A new patent entitled “Input Devices and Methods of Operation” uncovered today by AppleInsider reveals Apple has been experimenting with a new kind of desktop keyboard that, following the ongoing trend of reducing the size of keyboards to make them more compact and portable, allows users to receive tactile feedback upon pressing keys through an “air pressure” technology. As the patent notes, keyboards have become thinner and more compact over time, reducing the space between keys and the actual keyboard case design, thus preventing, in many cases, users from having proper feedback upon hitting keys with their fingers. The proposed keyboard design would use proximity sensor below each key to recognize the distance between a user’s finger and the key, allowing a built-in air system to apply a certain resistance or pressure, providing a way to receive tactile feedback on a slim and compact design.

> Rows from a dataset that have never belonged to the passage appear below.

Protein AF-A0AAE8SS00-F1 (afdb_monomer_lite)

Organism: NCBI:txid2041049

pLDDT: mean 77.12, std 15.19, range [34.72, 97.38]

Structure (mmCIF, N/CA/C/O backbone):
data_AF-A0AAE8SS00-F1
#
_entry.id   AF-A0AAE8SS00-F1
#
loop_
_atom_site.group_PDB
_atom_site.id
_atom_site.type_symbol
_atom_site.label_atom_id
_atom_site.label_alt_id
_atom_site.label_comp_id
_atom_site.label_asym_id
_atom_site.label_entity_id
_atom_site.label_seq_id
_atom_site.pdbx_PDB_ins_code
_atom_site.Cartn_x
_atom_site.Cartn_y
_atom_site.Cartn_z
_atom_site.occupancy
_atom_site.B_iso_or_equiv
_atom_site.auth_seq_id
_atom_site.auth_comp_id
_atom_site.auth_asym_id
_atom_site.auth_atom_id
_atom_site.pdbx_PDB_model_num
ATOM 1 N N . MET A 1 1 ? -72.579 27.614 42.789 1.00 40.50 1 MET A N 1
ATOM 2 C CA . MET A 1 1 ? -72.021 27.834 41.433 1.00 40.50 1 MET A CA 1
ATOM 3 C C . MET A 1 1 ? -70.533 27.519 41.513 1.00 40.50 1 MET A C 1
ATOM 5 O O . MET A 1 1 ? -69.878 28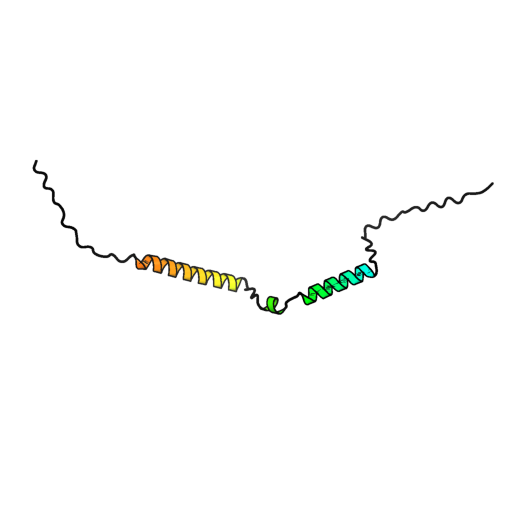.049 42.400 1.00 40.50 1 MET A O 1
ATOM 9 N N . SER A 1 2 ? -70.057 26.543 40.736 1.00 39.94 2 SER A N 1
ATOM 10 C CA . SER A 1 2 ? -68.753 25.885 40.908 1.00 39.94 2 SER A CA 1
ATOM 11 C C . SER A 1 2 ? -67.568 26.766 40.501 1.00 39.94 2 SER A C 1
ATOM 13 O O . SER A 1 2 ? -67.581 27.400 39.450 1.00 39.94 2 SER A O 1
ATOM 15 N N . ALA A 1 3 ? -66.510 26.759 41.315 1.00 55.38 3 ALA A N 1
ATOM 16 C CA . ALA A 1 3 ? -65.192 27.214 40.895 1.00 55.38 3 ALA A CA 1
ATOM 17 C C . ALA A 1 3 ? -64.513 26.076 40.116 1.00 55.38 3 ALA A C 1
ATOM 19 O O . ALA A 1 3 ? -64.301 24.991 40.652 1.00 55.38 3 ALA A O 1
ATOM 20 N N . SER A 1 4 ? -64.211 26.312 38.839 1.00 61.91 4 SER A N 1
ATOM 21 C CA . SER A 1 4 ? -63.441 25.394 37.995 1.00 61.91 4 SER A CA 1
ATOM 22 C C . SER A 1 4 ? -61.943 25.573 38.284 1.00 61.91 4 SER A C 1
ATOM 24 O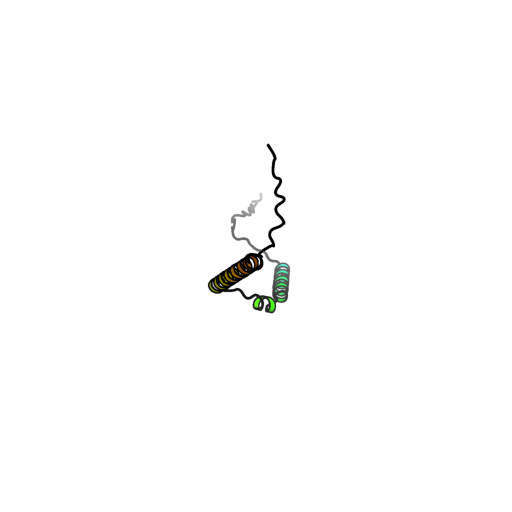 O . SER A 1 4 ? -61.415 26.657 38.014 1.00 61.91 4 SER A O 1
ATOM 26 N N . PRO A 1 5 ? -61.221 24.566 38.813 1.00 57.12 5 PRO A N 1
ATOM 27 C CA . PRO A 1 5 ? -59.770 24.620 38.852 1.00 57.12 5 PRO A CA 1
ATOM 28 C C . PRO A 1 5 ? -59.267 24.356 37.432 1.00 57.12 5 PRO A C 1
ATOM 30 O O . PRO A 1 5 ? -59.290 23.232 36.936 1.00 57.12 5 PRO A O 1
ATOM 33 N N . ARG A 1 6 ? -58.844 25.416 36.740 1.00 58.53 6 ARG A N 1
ATOM 34 C CA . ARG A 1 6 ? -58.202 25.311 35.426 1.00 58.53 6 ARG A CA 1
ATOM 35 C C . ARG A 1 6 ? -56.915 24.499 35.594 1.00 58.53 6 ARG A C 1
ATOM 37 O O . ARG A 1 6 ? -55.899 25.038 36.024 1.00 58.53 6 ARG A O 1
ATOM 44 N N . THR A 1 7 ? -56.941 23.215 35.251 1.00 61.41 7 THR A N 1
ATOM 45 C CA . THR A 1 7 ? -55.752 22.355 35.218 1.00 61.41 7 THR A CA 1
ATOM 46 C C . THR A 1 7 ? -54.909 22.722 33.992 1.00 61.41 7 THR A C 1
ATOM 48 O O . THR A 1 7 ? -54.885 22.006 32.992 1.00 61.41 7 THR A O 1
ATOM 51 N N . SER A 1 8 ? -54.263 23.892 34.000 1.00 62.59 8 SER A N 1
ATOM 52 C CA . SER A 1 8 ? -53.334 24.246 32.927 1.00 62.59 8 SER A CA 1
ATOM 53 C C . SER A 1 8 ? -52.032 23.481 33.140 1.00 62.59 8 SER A C 1
ATOM 55 O O . SER A 1 8 ? -51.173 23.907 33.911 1.00 62.59 8 SER A O 1
ATOM 57 N N . VAL A 1 9 ? -51.877 22.349 32.459 1.00 64.56 9 VAL A N 1
ATOM 58 C CA . VAL A 1 9 ? -50.580 21.679 32.345 1.00 64.56 9 VAL A CA 1
ATOM 59 C C . VAL A 1 9 ? -49.739 22.512 31.377 1.00 64.56 9 VAL A C 1
ATOM 61 O O . VAL A 1 9 ? -49.804 22.346 30.161 1.00 64.56 9 VAL A O 1
ATOM 64 N N . ARG A 1 10 ? -49.006 23.497 31.905 1.00 60.91 10 ARG A N 1
ATOM 65 C CA . ARG A 1 10 ? -48.012 24.235 31.123 1.00 60.91 10 ARG A CA 1
ATOM 66 C C . ARG A 1 10 ? -46.796 23.332 30.940 1.00 60.91 10 ARG A C 1
ATOM 68 O O . ARG A 1 10 ? -45.986 23.187 31.850 1.00 60.91 10 ARG A O 1
ATOM 75 N N . TYR A 1 11 ? -46.671 22.732 29.760 1.00 58.59 11 TYR A N 1
ATOM 76 C CA . TYR A 1 11 ? -45.432 22.091 29.330 1.00 58.59 11 TYR A CA 1
ATOM 77 C C . TYR A 1 11 ? -44.400 23.174 29.022 1.00 58.59 11 TYR A C 1
ATOM 79 O O . TYR A 1 11 ? -44.292 23.655 27.899 1.00 58.59 11 TYR A O 1
ATOM 87 N N . SER A 1 12 ? -43.657 23.600 30.034 1.00 67.06 12 SER A N 1
ATOM 88 C CA . SER A 1 12 ? -42.514 24.487 29.845 1.00 67.06 12 SER A CA 1
ATOM 89 C C . SER A 1 12 ? -41.287 23.854 30.469 1.00 67.06 12 SER A C 1
ATOM 91 O O . SER A 1 12 ? -41.087 23.979 31.670 1.00 67.06 12 SER A O 1
ATOM 93 N N . THR A 1 13 ? -40.509 23.153 29.640 1.00 60.75 13 THR A N 1
ATOM 94 C CA . THR A 1 13 ? -39.036 23.078 29.641 1.00 60.75 13 THR A CA 1
ATOM 95 C C . THR A 1 13 ? -38.636 22.321 28.368 1.00 60.75 13 THR A C 1
ATOM 97 O O . THR A 1 13 ? -38.730 21.097 28.310 1.00 60.75 13 THR A O 1
ATOM 100 N N . TYR A 1 14 ? -38.221 23.041 27.323 1.00 55.44 14 TYR A N 1
ATOM 101 C CA . TYR A 1 14 ? -37.501 22.435 26.202 1.00 55.44 14 TYR A CA 1
ATOM 102 C C . TYR A 1 14 ? -36.097 22.070 26.703 1.00 55.44 14 TYR A C 1
ATOM 104 O O . TYR A 1 14 ? -35.219 22.925 26.776 1.00 55.44 14 TYR A O 1
ATOM 112 N N . SER A 1 15 ? -35.900 20.816 27.113 1.00 60.62 15 SER A N 1
ATOM 113 C CA . SER A 1 15 ? -34.565 20.259 27.342 1.00 60.62 15 SER A CA 1
ATOM 114 C C . SER A 1 15 ? -33.953 19.893 25.989 1.00 60.62 15 SER A C 1
ATOM 116 O O . SER A 1 15 ? -34.515 19.082 25.259 1.00 60.62 15 SER A O 1
ATOM 118 N N . MET A 1 16 ? -32.810 20.495 25.655 1.00 64.00 16 MET A N 1
ATOM 119 C CA . MET A 1 16 ? -32.024 20.200 24.444 1.00 64.00 16 MET A CA 1
ATOM 120 C C . MET A 1 16 ? -31.173 18.922 24.572 1.00 64.00 16 MET A C 1
ATOM 122 O O . MET A 1 16 ? -30.382 18.616 23.683 1.00 64.00 16 MET A O 1
ATOM 126 N N . ALA A 1 17 ? -31.304 18.168 25.668 1.00 66.94 17 ALA A N 1
ATOM 127 C CA . ALA A 1 17 ? -30.644 16.878 25.805 1.00 66.94 17 ALA A CA 1
ATOM 128 C C . ALA A 1 17 ? -31.514 15.787 25.152 1.00 66.94 17 ALA A C 1
ATOM 130 O O . ALA A 1 17 ? -32.671 15.624 25.561 1.00 66.94 17 ALA A O 1
ATOM 131 N N . PRO A 1 18 ? -31.000 15.019 24.169 1.00 63.81 18 PRO A N 1
ATOM 132 C CA . PRO A 1 18 ? -31.745 13.902 23.608 1.00 63.81 18 PRO A CA 1
ATOM 133 C C . PRO A 1 18 ? -32.033 12.904 24.730 1.00 63.81 18 PRO A C 1
ATOM 135 O O . PRO A 1 18 ? -31.140 12.240 25.254 1.00 63.81 18 PRO A O 1
ATOM 138 N N . THR A 1 19 ? -33.297 12.820 25.138 1.00 63.72 19 THR A N 1
ATOM 139 C CA . THR A 1 19 ? -33.730 11.835 26.127 1.00 63.72 19 THR A CA 1
ATOM 140 C C . THR A 1 19 ? -33.898 10.514 25.391 1.00 63.72 19 THR A C 1
ATOM 142 O O . THR A 1 19 ? -34.950 10.246 24.813 1.00 63.72 19 THR A O 1
ATOM 145 N N . VAL A 1 20 ? -32.845 9.697 25.358 1.00 64.81 20 VAL A N 1
ATOM 146 C CA . VAL A 1 20 ? -32.919 8.352 24.782 1.00 64.81 20 VAL A CA 1
ATOM 147 C C . VAL A 1 20 ? -33.707 7.472 25.757 1.00 64.81 20 VAL A C 1
ATOM 149 O O . VAL A 1 20 ? -33.148 6.868 26.670 1.00 64.81 20 VAL A O 1
ATOM 152 N N . ARG A 1 21 ? -35.036 7.421 25.602 1.00 66.00 21 ARG A N 1
ATOM 153 C CA . ARG A 1 21 ? -35.867 6.403 26.261 1.00 66.00 21 ARG A CA 1
ATOM 154 C C . ARG A 1 21 ? -35.588 5.071 25.574 1.00 66.00 21 ARG A C 1
ATOM 156 O O . ARG A 1 21 ? -36.259 4.716 24.611 1.00 66.00 21 ARG A O 1
ATOM 163 N N . THR A 1 22 ? -34.564 4.368 26.040 1.00 64.06 22 THR A N 1
ATOM 164 C CA . THR A 1 22 ? -34.344 2.979 25.642 1.00 64.06 22 THR A CA 1
ATOM 165 C C . THR A 1 22 ? -35.379 2.109 26.351 1.00 64.06 22 THR A C 1
ATOM 167 O O . THR A 1 22 ? -35.609 2.250 27.551 1.00 64.06 22 THR A O 1
ATOM 170 N N . THR A 1 23 ? -36.082 1.270 25.598 1.00 74.94 23 THR A N 1
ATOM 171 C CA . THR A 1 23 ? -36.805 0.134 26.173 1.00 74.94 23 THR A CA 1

The patent filing describes a system that would “flow air from the input device,” perhaps through openings in the surface of an individual key on a keyboard. This would provide tactile feedback to the user before they make physical contact with the key surface.
This air pressure could be used to apply air pressure against a user’s fingertips, giving tactile feedback even though the key may not move as much as a key on a more traditional keyboard.
Whilst this technology sounds like something Apple may not implement until 10 years from now (Apple, like many other companies, usually patents innovative designs and concepts that most of the times never find their way in actual products), it’s worth noting that a patent discovered earlier this year outlined a new type of keyboard capable of receiving multitouch input from the user thanks to cameras placed around the perimeter of the accessory. If Apple’s trying to reinvent the keyboard, these patents are certainly a starting point to keep in mind for the future.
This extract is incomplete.